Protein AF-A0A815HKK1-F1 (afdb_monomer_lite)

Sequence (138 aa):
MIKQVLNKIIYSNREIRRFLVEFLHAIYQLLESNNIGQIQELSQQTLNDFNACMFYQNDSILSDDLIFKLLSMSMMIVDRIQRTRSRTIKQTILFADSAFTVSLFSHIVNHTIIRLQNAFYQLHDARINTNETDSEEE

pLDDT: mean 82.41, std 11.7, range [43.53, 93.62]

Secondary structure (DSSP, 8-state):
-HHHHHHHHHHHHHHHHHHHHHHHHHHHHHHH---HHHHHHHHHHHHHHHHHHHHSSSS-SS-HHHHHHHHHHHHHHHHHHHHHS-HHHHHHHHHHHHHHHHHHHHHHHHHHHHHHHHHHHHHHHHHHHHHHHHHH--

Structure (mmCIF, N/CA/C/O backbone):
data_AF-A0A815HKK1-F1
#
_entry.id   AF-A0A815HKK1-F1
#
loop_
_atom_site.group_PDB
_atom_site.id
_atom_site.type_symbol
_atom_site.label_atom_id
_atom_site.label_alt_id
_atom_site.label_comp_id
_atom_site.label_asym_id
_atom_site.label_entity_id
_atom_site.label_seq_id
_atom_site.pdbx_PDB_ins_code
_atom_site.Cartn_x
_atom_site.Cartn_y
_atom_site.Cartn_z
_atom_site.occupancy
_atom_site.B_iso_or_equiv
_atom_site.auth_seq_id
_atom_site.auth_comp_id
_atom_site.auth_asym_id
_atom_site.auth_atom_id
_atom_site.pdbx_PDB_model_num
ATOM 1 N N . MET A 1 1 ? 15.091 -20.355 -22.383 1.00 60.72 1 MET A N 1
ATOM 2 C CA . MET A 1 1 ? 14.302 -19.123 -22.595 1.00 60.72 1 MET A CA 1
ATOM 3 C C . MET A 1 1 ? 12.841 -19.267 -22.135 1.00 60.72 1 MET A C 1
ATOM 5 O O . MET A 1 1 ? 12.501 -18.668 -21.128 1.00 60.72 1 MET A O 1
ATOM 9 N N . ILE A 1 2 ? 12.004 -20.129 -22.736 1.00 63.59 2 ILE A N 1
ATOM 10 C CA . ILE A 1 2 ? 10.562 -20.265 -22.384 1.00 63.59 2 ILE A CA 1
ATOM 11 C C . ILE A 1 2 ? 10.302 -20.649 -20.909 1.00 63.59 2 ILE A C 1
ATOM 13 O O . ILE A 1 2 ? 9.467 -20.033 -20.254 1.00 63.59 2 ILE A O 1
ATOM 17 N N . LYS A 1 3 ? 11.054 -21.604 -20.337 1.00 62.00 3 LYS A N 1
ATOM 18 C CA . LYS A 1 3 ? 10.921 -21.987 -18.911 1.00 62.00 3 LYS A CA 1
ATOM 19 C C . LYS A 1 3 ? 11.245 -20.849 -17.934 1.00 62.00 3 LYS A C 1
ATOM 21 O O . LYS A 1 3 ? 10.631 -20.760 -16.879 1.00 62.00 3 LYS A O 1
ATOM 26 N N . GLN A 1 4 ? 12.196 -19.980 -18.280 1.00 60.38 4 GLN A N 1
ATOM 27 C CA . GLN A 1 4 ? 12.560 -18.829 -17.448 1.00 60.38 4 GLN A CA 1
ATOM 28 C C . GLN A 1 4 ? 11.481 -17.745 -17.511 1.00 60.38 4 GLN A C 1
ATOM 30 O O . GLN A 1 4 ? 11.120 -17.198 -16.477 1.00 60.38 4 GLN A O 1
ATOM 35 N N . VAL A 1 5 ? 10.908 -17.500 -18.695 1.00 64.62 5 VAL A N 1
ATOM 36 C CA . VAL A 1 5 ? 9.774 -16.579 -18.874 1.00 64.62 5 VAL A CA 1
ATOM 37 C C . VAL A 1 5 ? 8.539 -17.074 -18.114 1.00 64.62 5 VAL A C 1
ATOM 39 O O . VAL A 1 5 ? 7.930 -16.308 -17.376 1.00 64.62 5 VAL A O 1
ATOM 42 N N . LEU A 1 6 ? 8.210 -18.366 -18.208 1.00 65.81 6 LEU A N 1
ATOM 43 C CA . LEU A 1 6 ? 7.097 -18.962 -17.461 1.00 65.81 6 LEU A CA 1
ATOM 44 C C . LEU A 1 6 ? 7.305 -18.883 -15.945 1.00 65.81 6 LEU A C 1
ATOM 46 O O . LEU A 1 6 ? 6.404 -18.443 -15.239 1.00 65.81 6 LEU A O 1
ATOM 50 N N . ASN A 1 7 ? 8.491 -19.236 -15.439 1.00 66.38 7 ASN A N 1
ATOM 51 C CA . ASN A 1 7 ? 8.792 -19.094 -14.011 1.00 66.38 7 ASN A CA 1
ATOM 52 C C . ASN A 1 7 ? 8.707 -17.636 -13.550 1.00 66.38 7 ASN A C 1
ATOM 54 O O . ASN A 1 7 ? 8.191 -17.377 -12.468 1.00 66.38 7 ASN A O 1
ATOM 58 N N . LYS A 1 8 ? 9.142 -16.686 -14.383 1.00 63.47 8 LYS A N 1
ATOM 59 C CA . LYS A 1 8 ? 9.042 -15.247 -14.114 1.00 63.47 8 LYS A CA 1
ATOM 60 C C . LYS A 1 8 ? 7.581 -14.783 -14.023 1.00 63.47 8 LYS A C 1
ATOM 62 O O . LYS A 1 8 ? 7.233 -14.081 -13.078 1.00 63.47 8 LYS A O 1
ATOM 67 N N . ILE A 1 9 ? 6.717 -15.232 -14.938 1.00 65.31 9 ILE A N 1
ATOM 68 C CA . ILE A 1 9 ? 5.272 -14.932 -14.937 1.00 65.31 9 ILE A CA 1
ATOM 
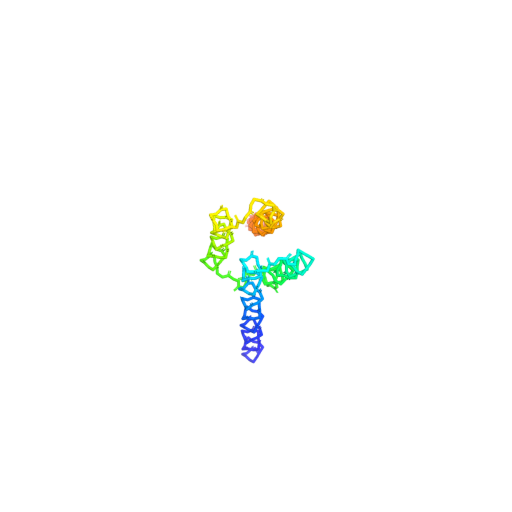69 C C . ILE A 1 9 ? 4.568 -15.569 -13.729 1.00 65.31 9 ILE A C 1
ATOM 71 O O . ILE A 1 9 ? 3.739 -14.932 -13.078 1.00 65.31 9 ILE A O 1
ATOM 75 N N . ILE A 1 10 ? 4.890 -16.824 -13.407 1.00 68.81 10 ILE A N 1
ATOM 76 C CA . ILE A 1 10 ? 4.299 -17.549 -12.272 1.00 68.81 10 ILE A CA 1
ATOM 77 C C . ILE A 1 10 ? 4.714 -16.901 -10.946 1.00 68.81 10 ILE A C 1
ATOM 79 O O . ILE A 1 10 ? 3.875 -16.718 -10.062 1.00 68.81 10 ILE A O 1
ATOM 83 N N . TYR A 1 11 ? 5.990 -16.529 -10.818 1.00 68.19 11 TYR A N 1
ATOM 84 C CA . TYR A 1 11 ? 6.527 -15.858 -9.638 1.00 68.19 11 TYR A CA 1
ATOM 85 C C . TYR A 1 11 ? 5.891 -14.477 -9.441 1.00 68.19 11 TYR A C 1
ATOM 87 O O . TYR A 1 11 ? 5.369 -14.193 -8.367 1.00 68.19 11 TYR A O 1
ATOM 95 N N . SER A 1 12 ? 5.814 -13.674 -10.505 1.00 70.62 12 SER A N 1
ATOM 96 C CA . SER A 1 12 ? 5.140 -12.371 -10.501 1.00 70.62 12 SER A CA 1
ATOM 97 C C . SER A 1 12 ? 3.676 -12.477 -10.041 1.00 70.62 12 SER A C 1
ATOM 99 O O . SER A 1 12 ? 3.268 -11.787 -9.111 1.00 70.62 12 SER A O 1
ATOM 101 N N . ASN A 1 13 ? 2.904 -13.431 -10.574 1.00 75.88 13 ASN A N 1
ATOM 102 C CA . ASN A 1 13 ? 1.518 -13.653 -10.144 1.00 75.88 13 ASN A CA 1
ATOM 103 C C . ASN A 1 13 ? 1
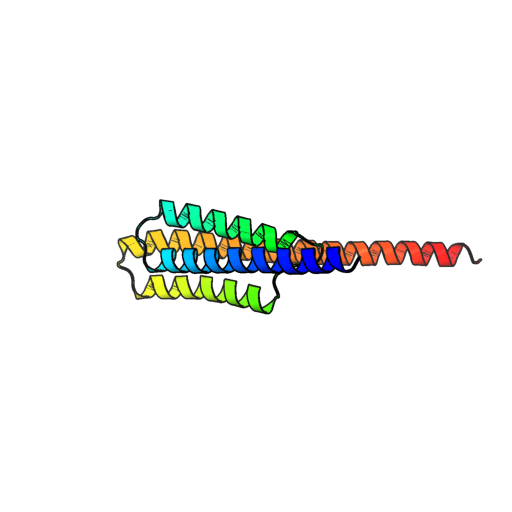.381 -14.112 -8.685 1.00 75.88 13 ASN A C 1
ATOM 105 O O . ASN A 1 13 ? 0.336 -13.915 -8.061 1.00 75.88 13 ASN A O 1
ATOM 109 N N . ARG A 1 14 ? 2.384 -14.797 -8.130 1.00 81.12 14 ARG A N 1
ATOM 110 C CA . ARG A 1 14 ? 2.381 -15.194 -6.717 1.00 81.12 14 ARG A CA 1
ATOM 111 C C . ARG A 1 14 ? 2.571 -13.980 -5.812 1.00 81.12 14 ARG A C 1
ATOM 113 O O . ARG A 1 14 ? 1.800 -13.837 -4.867 1.00 81.12 14 ARG A O 1
ATOM 120 N N . GLU A 1 15 ? 3.525 -13.112 -6.130 1.00 81.31 15 GLU A N 1
ATOM 121 C CA . GLU A 1 15 ? 3.804 -11.916 -5.330 1.00 81.31 15 GLU A CA 1
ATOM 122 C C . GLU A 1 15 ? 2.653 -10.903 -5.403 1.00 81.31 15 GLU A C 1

### ASSIGNMENT
In the entries above, every line from the line with "ATOM 87 O O" to the line with "ATOM 111 C C" is to be printed exactly, with both ends included and pictures excluded.

### RESPONSE BOX
ATOM 87 O O . TYR A 1 11 ? 5.369 -14.193 -8.367 1.00 68.19 11 TYR A O 1
ATOM 95 N N . SER A 1 12 ? 5.814 -13.674 -10.505 1.00 70.62 12 SER A N 1
ATOM 96 C CA . SER A 1 12 ? 5.140 -12.371 -10.501 1.00 70.62 12 SER A CA 1
ATOM 97 C C . SER A 1 12 ? 3.676 -12.477 -10.041 1.00 70.62 12 SER A C 1
ATOM 99 O O . SER A 1 12 ? 3.268 -11.787 -9.111 1.00 70.62 12 SER A O 1
ATOM 101 N N . ASN A 1 13 ? 2.904 -13.431 -10.574 1.00 75.88 13 ASN A N 1
ATOM 102 C CA . ASN A 1 13 ? 1.518 -13.653 -10.144 1.00 75.88 13 ASN A CA 1
ATOM 103 C C . ASN A 1 13 ? 1
.381 -14.112 -8.685 1.00 75.88 13 ASN A C 1
ATOM 105 O O . ASN A 1 13 ? 0.336 -13.915 -8.061 1.00 75.88 13 ASN A O 1
ATOM 109 N N . ARG A 1 14 ? 2.384 -14.797 -8.130 1.00 81.12 14 ARG A N 1
ATOM 110 C CA . ARG A 1 14 ? 2.381 -15.194 -6.717 1.00 81.12 14 ARG A CA 1
ATOM 111 C C . ARG A 1 14 ? 2.571 -13.980 -5.812 1.00 81.12 14 ARG A C 1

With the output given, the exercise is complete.